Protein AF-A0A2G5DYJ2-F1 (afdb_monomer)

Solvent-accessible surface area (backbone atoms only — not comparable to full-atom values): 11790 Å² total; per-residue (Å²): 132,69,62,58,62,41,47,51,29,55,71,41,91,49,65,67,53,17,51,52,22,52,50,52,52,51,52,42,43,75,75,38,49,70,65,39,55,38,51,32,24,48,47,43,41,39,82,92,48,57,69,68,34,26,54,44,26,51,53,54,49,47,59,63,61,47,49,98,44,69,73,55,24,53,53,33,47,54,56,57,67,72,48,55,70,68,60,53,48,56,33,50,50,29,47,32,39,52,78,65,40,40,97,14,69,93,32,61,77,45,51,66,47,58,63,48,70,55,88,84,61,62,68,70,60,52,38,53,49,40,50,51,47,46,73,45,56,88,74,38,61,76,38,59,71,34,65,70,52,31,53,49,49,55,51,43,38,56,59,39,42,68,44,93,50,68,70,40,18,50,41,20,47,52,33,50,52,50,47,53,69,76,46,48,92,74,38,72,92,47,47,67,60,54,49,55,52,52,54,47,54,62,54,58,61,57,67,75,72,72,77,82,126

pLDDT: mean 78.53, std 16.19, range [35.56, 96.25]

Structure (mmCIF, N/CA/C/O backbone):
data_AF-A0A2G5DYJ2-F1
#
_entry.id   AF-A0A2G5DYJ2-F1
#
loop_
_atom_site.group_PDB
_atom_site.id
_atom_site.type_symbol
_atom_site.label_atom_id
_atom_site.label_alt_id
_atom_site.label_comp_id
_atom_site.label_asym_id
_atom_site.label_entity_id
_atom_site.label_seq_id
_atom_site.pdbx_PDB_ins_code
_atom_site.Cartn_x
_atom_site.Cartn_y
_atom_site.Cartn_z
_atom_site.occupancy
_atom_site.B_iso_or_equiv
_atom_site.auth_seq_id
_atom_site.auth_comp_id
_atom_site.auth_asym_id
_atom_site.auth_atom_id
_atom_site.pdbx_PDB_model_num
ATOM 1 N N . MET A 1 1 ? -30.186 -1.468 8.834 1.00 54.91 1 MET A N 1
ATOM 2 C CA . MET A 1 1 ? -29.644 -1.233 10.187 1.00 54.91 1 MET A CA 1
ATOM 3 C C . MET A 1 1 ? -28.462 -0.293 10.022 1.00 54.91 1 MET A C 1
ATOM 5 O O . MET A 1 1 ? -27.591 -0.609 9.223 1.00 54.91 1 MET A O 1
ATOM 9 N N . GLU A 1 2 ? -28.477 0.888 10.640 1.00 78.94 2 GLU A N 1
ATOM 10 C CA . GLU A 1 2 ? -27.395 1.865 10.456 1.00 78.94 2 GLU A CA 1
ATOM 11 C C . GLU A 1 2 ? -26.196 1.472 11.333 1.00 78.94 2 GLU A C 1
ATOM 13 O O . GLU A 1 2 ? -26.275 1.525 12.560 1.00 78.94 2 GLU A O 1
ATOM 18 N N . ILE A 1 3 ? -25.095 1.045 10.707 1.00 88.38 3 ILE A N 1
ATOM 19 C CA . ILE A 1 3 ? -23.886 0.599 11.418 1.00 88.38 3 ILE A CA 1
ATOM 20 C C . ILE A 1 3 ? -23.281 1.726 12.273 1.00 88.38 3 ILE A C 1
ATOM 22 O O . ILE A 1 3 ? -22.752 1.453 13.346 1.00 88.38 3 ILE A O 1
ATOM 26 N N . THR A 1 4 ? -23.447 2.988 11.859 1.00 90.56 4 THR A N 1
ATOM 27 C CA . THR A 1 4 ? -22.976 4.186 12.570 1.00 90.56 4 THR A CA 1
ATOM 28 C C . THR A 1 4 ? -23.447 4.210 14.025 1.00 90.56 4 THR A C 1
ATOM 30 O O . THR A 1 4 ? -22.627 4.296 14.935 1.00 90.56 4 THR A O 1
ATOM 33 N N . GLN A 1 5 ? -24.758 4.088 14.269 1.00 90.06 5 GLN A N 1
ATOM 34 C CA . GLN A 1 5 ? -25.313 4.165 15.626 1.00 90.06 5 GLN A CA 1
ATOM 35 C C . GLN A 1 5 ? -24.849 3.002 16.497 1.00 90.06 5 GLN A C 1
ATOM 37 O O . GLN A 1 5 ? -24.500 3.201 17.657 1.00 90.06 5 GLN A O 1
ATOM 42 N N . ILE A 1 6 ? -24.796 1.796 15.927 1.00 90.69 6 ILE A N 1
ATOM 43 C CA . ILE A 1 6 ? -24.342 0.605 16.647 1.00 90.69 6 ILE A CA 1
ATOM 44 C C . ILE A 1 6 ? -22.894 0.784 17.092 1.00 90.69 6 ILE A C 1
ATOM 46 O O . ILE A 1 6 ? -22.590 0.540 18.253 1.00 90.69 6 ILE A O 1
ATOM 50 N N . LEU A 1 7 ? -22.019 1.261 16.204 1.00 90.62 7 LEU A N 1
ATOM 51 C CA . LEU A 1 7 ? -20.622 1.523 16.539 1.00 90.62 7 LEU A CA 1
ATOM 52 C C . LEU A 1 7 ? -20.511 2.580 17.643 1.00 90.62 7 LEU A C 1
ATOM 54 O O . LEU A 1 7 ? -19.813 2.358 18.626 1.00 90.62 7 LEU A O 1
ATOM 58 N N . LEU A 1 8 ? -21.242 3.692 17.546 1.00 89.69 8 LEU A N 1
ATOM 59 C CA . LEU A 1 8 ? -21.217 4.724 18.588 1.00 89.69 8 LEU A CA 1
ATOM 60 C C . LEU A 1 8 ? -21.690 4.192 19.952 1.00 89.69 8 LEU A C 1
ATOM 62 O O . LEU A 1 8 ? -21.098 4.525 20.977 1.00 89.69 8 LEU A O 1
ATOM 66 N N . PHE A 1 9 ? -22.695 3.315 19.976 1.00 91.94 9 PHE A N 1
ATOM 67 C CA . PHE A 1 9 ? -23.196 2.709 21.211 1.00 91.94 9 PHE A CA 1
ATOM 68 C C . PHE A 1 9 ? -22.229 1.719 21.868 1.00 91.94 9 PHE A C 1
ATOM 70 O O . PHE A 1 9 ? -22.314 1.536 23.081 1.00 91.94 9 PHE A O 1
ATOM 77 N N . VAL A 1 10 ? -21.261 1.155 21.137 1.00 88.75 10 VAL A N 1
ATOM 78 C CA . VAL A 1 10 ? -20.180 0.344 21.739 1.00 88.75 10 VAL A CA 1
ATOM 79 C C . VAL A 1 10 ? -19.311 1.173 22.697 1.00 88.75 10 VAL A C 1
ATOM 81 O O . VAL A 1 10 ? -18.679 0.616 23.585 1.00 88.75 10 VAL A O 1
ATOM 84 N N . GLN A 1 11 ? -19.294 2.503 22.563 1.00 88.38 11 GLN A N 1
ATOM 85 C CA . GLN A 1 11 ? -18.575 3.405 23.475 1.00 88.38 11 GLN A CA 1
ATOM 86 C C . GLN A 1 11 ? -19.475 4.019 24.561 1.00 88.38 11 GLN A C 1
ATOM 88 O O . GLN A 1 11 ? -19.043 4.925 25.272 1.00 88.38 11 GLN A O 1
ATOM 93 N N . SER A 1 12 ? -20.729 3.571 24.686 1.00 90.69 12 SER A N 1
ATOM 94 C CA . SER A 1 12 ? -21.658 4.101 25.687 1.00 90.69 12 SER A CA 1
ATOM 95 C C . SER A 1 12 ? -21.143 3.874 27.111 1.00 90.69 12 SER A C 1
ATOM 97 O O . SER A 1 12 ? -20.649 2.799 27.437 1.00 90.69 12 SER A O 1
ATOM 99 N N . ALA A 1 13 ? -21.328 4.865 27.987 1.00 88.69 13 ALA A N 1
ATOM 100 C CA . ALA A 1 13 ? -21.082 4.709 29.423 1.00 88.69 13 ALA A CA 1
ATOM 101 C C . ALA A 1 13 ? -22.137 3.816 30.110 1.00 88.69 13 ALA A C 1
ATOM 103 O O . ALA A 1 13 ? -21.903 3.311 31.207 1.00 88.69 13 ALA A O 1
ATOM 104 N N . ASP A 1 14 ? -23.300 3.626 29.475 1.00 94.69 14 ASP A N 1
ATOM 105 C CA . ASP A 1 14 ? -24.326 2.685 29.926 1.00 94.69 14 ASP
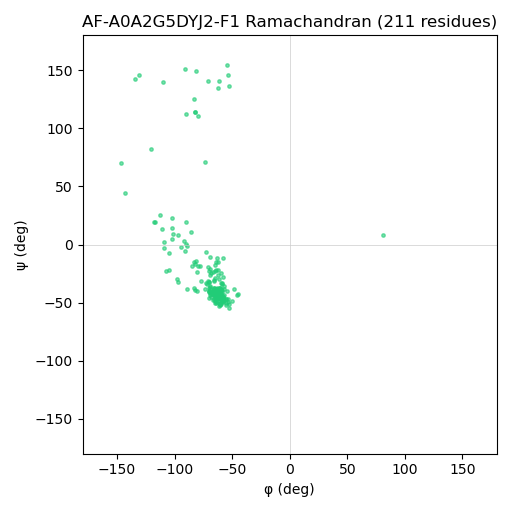 A CA 1
ATOM 106 C C . ASP A 1 14 ? -23.981 1.268 29.450 1.00 94.69 14 ASP A C 1
ATOM 108 O O . ASP A 1 14 ? -24.024 0.968 28.250 1.00 94.69 14 ASP A O 1
ATOM 112 N N . ALA A 1 15 ? -23.685 0.391 30.412 1.00 92.19 15 ALA A N 1
ATOM 113 C CA . ALA A 1 15 ? -23.312 -0.996 30.166 1.00 92.19 15 ALA A CA 1
ATOM 114 C C . ALA A 1 15 ? -24.387 -1.786 29.400 1.00 92.19 15 ALA A C 1
ATOM 116 O O . ALA A 1 15 ? -24.047 -2.633 28.578 1.00 92.19 15 ALA A O 1
ATOM 117 N N . ASN A 1 16 ? -25.678 -1.506 29.608 1.00 94.19 16 ASN A N 1
ATOM 118 C CA . ASN A 1 16 ? -26.748 -2.197 28.885 1.00 94.19 16 ASN A CA 1
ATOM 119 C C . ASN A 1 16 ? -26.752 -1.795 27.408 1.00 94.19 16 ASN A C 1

> Exercise requirements
In the data above, find the line with "ATOM 27 C CA" and the line with "ATOM 34 C CA". Retype both, plus every line between them, exactly.

> The completed task
ATOM 27 C CA . THR A 1 4 ? -22.976 4.186 12.570 1.00 90.56 4 THR A CA 1
ATOM 28 C C . THR A 1 4 ? -23.447 4.210 14.025 1.00 90.56 4 THR A C 1
ATOM 30 O O . THR A 1 4 ? -22.627 4.296 14.935 1.00 90.56 4 THR A O 1
ATOM 33 N N . GLN A 1 5 ? -24.758 4.088 14.269 1.00 90.06 5 GLN A N 1
ATOM 34 C CA . GLN A 1 5 ? -25.313 4.165 15.626 1.00 90.06 5 GLN A CA 1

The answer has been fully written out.